Records drawn from a dataset
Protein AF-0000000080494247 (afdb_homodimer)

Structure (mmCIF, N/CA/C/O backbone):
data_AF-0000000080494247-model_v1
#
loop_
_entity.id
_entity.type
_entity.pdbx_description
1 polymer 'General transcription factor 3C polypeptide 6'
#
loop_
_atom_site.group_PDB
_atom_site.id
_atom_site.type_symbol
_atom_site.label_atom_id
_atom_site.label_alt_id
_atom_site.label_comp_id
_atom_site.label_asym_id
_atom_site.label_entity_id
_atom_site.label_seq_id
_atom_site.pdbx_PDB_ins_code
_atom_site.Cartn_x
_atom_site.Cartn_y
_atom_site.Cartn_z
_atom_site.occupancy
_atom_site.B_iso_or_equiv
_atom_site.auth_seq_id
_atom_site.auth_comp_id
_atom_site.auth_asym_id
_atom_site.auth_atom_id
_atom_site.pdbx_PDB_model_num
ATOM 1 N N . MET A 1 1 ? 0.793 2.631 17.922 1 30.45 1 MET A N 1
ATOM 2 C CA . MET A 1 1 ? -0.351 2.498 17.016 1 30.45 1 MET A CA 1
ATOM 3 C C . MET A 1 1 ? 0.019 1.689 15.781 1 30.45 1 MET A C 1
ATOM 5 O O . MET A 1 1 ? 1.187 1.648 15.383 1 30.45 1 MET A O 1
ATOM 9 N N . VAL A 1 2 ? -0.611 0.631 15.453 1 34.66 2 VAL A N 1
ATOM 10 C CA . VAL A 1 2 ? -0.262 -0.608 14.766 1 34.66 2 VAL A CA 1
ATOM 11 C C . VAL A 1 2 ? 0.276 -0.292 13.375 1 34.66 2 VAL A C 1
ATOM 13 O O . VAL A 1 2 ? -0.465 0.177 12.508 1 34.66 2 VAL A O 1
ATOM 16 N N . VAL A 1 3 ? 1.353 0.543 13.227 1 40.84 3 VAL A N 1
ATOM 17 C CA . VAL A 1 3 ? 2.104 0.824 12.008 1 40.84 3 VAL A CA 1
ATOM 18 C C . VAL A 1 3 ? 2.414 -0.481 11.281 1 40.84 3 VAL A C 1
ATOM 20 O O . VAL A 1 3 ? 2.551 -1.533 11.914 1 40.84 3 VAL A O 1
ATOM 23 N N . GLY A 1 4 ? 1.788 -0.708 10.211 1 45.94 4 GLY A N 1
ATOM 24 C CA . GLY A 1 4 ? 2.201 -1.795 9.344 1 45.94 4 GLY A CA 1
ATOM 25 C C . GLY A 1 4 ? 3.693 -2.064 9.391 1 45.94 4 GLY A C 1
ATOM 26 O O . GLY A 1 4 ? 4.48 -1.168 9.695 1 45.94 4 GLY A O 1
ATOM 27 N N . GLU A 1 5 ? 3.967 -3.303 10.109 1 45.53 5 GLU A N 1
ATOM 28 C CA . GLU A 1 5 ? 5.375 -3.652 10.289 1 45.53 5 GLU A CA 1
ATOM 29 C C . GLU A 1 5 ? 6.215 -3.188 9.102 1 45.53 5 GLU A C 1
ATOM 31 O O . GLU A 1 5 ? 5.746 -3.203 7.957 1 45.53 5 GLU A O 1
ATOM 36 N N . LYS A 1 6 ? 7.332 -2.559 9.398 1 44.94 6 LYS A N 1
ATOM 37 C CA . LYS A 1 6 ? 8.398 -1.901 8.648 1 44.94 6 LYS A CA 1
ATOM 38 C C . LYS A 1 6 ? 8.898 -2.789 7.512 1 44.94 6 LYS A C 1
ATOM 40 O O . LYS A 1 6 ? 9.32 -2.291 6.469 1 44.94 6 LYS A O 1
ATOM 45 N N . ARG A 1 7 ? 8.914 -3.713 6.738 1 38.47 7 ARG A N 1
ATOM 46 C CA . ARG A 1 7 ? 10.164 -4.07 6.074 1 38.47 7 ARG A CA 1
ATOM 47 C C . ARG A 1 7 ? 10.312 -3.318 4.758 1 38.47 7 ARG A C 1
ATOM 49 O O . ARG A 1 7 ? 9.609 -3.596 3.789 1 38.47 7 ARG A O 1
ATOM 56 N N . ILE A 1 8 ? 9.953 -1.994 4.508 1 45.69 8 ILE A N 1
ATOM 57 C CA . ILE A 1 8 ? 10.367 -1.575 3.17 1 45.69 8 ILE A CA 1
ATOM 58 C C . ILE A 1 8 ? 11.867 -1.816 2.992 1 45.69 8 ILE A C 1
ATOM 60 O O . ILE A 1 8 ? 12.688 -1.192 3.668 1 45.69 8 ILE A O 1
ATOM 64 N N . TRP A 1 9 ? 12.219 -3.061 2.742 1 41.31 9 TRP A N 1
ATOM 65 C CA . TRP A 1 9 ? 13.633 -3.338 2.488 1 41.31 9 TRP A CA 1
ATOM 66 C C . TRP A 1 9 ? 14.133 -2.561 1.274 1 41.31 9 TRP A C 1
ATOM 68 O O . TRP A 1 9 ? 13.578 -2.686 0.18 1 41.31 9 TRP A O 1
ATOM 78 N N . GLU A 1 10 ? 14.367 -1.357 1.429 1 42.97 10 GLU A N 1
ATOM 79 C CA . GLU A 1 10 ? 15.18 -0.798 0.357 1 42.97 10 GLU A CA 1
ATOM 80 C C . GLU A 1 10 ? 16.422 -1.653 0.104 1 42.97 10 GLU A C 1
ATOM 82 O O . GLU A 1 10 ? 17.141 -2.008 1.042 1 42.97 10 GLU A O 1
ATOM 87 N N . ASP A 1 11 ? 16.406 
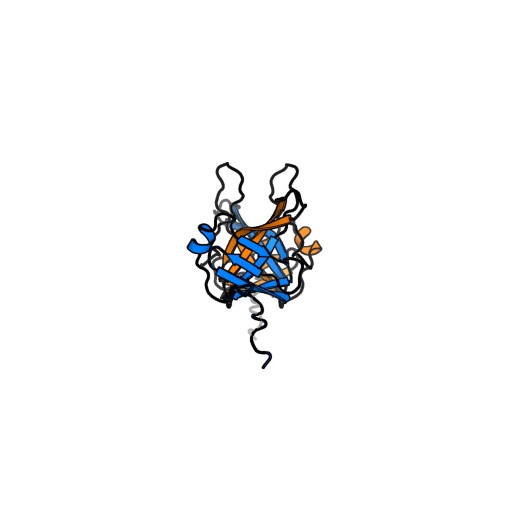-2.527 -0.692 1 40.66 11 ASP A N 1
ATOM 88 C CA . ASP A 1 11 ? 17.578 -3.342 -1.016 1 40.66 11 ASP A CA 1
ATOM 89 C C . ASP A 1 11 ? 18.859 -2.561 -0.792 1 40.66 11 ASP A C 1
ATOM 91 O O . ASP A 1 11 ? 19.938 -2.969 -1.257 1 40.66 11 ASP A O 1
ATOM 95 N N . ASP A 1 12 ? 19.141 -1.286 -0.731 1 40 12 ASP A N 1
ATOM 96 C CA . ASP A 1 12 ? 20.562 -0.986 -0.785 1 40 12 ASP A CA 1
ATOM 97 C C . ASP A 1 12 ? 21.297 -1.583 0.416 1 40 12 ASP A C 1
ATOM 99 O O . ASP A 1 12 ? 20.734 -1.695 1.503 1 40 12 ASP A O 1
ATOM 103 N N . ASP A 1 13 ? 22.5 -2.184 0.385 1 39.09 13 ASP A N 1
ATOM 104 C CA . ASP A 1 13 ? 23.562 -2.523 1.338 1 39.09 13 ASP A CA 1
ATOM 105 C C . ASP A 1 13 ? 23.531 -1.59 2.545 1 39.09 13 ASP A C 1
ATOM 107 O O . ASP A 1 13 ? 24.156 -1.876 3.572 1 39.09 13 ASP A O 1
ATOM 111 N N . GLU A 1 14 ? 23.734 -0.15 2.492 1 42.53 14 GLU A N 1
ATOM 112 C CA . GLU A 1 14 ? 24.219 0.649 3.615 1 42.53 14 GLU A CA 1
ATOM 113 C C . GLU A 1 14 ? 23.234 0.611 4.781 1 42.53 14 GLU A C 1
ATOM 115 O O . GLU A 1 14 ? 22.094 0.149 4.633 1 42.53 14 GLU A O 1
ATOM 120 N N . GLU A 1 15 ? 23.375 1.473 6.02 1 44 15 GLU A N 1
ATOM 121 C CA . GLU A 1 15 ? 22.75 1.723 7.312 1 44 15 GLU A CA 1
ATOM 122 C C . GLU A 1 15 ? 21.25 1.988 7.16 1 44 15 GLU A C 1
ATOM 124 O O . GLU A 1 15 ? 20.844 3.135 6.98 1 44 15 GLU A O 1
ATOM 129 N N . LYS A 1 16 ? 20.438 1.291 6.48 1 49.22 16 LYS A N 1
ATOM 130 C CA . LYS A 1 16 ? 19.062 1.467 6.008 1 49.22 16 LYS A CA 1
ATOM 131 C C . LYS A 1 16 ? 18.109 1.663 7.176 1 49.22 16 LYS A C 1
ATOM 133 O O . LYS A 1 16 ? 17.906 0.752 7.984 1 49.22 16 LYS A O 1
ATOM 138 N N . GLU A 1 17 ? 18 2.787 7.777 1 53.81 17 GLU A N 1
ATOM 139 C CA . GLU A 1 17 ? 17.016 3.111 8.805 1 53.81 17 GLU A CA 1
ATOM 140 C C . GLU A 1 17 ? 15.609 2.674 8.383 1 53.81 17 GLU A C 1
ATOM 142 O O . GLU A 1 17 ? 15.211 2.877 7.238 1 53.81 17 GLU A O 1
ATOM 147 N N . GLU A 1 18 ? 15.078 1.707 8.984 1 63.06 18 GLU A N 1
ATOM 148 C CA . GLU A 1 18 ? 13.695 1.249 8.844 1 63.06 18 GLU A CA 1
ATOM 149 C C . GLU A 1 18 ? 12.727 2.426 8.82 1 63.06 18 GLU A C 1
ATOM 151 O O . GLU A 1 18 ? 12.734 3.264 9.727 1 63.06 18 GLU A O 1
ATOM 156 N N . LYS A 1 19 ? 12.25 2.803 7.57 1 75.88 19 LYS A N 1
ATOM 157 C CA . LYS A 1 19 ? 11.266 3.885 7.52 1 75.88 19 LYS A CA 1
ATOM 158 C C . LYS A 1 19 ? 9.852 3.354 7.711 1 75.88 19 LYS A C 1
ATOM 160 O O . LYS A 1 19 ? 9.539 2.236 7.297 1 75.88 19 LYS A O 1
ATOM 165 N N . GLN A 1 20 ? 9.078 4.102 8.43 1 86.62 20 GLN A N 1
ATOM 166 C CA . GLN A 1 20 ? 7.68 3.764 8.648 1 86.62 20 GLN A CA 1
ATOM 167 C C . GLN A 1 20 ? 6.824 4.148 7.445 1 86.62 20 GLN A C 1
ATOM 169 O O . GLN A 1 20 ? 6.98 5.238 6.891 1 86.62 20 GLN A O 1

--

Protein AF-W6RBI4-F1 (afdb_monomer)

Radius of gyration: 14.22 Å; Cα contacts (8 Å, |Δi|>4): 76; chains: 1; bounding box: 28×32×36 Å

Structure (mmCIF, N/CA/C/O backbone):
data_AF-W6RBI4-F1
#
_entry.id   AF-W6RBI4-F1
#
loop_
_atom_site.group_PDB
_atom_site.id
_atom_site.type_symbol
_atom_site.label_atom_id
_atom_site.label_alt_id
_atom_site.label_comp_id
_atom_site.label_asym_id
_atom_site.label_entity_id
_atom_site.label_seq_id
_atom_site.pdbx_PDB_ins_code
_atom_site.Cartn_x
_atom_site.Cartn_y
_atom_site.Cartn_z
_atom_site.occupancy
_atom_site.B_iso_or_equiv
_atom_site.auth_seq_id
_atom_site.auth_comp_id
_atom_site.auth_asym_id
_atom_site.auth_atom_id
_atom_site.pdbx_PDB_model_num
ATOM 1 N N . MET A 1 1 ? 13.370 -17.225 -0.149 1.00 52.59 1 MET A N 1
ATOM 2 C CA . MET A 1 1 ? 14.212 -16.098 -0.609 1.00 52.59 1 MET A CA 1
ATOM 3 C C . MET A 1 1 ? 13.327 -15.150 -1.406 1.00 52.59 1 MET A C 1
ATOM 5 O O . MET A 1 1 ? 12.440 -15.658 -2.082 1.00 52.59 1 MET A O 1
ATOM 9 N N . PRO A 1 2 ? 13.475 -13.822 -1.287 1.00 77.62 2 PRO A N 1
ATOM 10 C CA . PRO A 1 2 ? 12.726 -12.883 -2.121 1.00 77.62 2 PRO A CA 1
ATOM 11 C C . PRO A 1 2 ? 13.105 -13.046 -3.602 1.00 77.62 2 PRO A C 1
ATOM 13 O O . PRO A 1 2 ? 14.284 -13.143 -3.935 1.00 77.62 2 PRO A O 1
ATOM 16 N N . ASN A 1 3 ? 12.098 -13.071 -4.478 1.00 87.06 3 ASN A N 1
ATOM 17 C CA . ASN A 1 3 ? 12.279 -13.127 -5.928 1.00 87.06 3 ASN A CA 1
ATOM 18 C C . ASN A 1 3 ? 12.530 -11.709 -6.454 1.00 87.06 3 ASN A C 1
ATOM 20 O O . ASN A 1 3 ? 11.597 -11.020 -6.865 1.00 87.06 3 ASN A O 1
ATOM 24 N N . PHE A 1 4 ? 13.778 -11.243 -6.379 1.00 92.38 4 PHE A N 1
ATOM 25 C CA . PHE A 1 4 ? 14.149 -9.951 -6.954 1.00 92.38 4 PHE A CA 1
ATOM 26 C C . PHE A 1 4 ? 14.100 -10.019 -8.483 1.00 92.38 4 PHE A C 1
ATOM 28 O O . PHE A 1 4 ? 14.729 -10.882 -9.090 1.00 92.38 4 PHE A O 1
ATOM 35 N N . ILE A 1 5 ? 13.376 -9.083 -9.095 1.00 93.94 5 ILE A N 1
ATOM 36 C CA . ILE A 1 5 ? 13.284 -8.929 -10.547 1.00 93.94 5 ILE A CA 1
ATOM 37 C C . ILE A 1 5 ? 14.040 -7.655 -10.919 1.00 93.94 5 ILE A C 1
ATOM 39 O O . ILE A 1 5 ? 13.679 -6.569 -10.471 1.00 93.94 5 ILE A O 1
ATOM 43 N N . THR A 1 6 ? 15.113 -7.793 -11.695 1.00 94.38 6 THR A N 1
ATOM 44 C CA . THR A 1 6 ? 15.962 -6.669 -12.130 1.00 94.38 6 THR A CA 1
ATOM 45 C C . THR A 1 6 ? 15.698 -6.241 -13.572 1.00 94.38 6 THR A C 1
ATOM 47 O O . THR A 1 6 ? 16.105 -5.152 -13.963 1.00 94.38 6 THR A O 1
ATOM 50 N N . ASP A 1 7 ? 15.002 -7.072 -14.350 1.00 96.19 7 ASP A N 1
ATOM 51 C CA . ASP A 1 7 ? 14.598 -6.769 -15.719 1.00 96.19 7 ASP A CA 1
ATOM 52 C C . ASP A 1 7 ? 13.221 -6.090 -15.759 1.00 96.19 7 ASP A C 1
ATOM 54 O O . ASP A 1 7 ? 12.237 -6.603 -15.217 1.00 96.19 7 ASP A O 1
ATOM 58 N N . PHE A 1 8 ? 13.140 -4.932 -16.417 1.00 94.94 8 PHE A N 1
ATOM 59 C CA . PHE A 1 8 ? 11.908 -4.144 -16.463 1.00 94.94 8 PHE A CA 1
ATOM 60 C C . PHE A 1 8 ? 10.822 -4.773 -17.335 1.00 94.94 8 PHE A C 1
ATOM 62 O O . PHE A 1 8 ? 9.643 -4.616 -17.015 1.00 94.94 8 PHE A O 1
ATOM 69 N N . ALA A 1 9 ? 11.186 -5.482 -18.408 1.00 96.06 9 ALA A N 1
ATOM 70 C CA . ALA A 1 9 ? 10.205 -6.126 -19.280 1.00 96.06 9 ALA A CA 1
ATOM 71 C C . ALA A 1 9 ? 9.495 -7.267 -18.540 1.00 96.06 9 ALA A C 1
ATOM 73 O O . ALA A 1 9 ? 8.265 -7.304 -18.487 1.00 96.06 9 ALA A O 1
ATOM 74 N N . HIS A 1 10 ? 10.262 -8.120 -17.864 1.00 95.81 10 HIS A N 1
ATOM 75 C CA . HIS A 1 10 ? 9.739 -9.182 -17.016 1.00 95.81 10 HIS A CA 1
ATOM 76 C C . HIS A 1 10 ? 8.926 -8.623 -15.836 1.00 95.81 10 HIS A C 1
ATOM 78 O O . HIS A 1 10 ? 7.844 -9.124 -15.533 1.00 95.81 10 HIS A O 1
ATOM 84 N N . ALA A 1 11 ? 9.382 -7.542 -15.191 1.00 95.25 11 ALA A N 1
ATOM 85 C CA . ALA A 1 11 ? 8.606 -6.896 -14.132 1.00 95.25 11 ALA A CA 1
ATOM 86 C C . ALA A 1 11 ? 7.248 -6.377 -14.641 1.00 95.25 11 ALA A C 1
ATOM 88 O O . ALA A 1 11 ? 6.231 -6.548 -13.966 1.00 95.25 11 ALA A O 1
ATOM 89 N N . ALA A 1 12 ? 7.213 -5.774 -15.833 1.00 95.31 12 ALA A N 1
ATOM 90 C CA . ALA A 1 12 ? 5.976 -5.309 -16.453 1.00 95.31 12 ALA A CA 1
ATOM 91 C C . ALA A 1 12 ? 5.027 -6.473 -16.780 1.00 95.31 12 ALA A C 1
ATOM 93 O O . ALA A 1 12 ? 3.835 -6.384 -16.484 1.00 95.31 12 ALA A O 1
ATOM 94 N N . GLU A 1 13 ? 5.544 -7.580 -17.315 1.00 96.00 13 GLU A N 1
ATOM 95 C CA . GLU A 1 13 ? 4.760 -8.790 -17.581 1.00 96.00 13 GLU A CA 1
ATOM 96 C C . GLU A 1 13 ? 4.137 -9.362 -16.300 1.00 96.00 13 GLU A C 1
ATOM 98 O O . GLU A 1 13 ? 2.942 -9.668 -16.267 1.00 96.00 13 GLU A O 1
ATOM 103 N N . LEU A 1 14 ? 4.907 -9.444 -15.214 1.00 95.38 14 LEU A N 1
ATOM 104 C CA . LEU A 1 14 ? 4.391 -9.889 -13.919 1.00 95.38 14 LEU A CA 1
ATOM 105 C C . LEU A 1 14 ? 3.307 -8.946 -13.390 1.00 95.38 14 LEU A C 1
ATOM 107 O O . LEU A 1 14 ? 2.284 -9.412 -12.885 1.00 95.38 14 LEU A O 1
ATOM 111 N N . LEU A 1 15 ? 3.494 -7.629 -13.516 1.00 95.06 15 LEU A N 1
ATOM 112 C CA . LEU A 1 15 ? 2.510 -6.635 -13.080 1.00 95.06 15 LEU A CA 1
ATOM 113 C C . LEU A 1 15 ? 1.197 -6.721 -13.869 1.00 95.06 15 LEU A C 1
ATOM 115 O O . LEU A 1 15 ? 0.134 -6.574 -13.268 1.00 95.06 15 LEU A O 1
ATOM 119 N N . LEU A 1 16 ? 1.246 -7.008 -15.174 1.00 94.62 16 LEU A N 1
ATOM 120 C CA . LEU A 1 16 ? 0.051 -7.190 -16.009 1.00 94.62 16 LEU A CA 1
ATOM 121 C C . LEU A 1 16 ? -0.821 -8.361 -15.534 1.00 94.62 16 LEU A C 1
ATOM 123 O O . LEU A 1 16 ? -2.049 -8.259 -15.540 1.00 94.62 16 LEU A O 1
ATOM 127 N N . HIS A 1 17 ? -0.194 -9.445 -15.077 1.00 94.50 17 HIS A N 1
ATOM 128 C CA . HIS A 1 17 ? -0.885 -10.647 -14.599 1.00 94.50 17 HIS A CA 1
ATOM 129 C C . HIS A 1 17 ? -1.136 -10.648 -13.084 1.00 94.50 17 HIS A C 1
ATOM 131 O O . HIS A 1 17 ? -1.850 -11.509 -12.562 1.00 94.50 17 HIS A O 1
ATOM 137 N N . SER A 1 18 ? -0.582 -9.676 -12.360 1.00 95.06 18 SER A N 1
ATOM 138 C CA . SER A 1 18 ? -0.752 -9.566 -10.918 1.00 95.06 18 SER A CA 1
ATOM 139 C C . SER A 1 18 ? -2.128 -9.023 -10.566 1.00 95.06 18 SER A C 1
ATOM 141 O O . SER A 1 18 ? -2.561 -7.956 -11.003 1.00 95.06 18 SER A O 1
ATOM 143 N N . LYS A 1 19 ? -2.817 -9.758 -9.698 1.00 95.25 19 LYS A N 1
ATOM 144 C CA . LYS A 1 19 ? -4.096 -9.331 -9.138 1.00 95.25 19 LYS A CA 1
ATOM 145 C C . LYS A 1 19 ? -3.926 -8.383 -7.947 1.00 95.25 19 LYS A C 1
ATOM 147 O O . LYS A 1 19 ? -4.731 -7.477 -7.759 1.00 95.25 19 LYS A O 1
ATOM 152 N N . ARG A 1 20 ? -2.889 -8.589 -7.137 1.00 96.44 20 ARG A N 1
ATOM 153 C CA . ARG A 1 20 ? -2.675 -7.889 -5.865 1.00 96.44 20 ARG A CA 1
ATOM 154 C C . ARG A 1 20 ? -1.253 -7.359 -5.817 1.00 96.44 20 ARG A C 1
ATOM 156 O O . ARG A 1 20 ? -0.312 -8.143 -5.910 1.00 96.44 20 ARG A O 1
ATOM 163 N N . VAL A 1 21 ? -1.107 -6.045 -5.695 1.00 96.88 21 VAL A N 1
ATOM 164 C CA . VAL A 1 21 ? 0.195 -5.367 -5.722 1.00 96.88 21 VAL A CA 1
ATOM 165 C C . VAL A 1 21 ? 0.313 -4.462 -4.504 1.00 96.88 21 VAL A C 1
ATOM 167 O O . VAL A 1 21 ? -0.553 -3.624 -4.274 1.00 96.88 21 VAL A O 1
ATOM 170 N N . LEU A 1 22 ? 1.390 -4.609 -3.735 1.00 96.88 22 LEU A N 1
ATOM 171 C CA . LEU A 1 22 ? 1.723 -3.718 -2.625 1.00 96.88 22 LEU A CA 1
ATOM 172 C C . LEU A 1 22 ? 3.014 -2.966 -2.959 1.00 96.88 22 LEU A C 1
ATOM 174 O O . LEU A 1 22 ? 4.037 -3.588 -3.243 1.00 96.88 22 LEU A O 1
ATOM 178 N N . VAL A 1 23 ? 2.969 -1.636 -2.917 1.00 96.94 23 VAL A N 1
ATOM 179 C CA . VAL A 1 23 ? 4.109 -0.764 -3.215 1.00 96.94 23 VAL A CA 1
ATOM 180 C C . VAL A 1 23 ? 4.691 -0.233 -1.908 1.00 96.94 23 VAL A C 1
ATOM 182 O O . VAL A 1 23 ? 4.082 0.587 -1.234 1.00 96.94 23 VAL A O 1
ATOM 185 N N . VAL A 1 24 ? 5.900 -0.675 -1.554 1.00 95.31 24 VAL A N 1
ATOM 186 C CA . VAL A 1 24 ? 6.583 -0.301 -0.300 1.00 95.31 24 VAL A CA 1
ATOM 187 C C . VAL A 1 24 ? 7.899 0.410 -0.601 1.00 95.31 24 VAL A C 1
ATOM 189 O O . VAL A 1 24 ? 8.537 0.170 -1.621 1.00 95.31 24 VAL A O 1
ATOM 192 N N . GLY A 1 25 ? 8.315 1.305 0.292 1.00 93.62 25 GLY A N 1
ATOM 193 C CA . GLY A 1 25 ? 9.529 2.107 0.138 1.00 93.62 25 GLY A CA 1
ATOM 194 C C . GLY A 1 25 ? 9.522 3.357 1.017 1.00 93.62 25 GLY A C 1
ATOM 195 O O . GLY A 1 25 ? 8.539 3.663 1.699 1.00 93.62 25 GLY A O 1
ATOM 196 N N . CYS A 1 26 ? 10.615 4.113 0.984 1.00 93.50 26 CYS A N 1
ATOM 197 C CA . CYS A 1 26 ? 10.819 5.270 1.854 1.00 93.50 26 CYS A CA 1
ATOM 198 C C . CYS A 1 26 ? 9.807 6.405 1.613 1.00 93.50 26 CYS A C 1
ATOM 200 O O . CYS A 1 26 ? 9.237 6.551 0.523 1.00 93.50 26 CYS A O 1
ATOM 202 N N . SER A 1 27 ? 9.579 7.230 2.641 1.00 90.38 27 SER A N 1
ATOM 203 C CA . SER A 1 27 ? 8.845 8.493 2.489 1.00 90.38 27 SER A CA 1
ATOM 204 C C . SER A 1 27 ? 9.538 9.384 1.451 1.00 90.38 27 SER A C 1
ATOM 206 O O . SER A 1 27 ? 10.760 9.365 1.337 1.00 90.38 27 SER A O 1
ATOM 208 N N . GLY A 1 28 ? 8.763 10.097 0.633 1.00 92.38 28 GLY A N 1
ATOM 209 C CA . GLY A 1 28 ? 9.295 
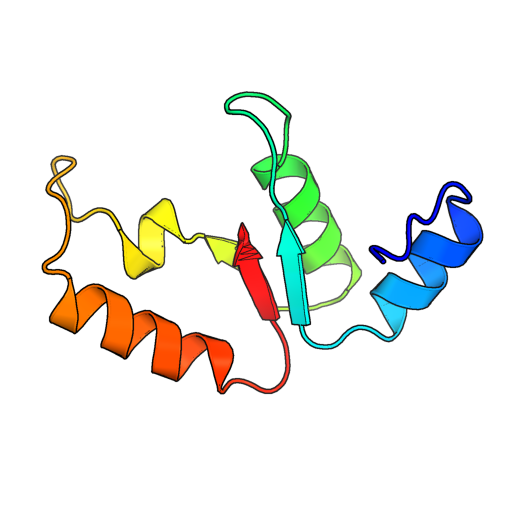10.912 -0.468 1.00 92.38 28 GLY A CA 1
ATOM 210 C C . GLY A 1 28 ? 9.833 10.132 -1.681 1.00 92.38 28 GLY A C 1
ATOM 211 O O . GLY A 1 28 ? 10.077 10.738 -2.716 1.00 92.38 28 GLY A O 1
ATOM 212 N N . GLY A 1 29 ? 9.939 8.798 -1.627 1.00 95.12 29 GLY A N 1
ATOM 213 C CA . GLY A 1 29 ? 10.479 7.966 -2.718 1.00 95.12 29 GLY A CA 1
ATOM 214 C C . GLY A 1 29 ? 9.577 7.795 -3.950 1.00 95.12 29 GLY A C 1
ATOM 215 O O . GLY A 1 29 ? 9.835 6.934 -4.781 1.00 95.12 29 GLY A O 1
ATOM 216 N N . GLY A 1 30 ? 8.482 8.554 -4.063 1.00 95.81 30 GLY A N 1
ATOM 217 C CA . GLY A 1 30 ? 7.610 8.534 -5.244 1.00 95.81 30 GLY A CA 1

Work item:
Above are the lines; repeat exactly the ones from the line containing "ATOM 98 O O" down to the line containing "ATOM 104 C CA . LEU", both inclusive.

Written answer:
ATOM 98 O O . GLU A 1 13 ? 2.942 -9.668 -16.267 1.00 96.00 13 GLU A O 1
ATOM 103 N N . LEU A 1 14 ? 4.907 -9.444 -15.214 1.00 95.38 14 LEU A N 1
ATOM 104 C CA . LEU A 1 14 ? 4.391 -9.889 -13.919 1.00 95.38 14 LEU A CA 1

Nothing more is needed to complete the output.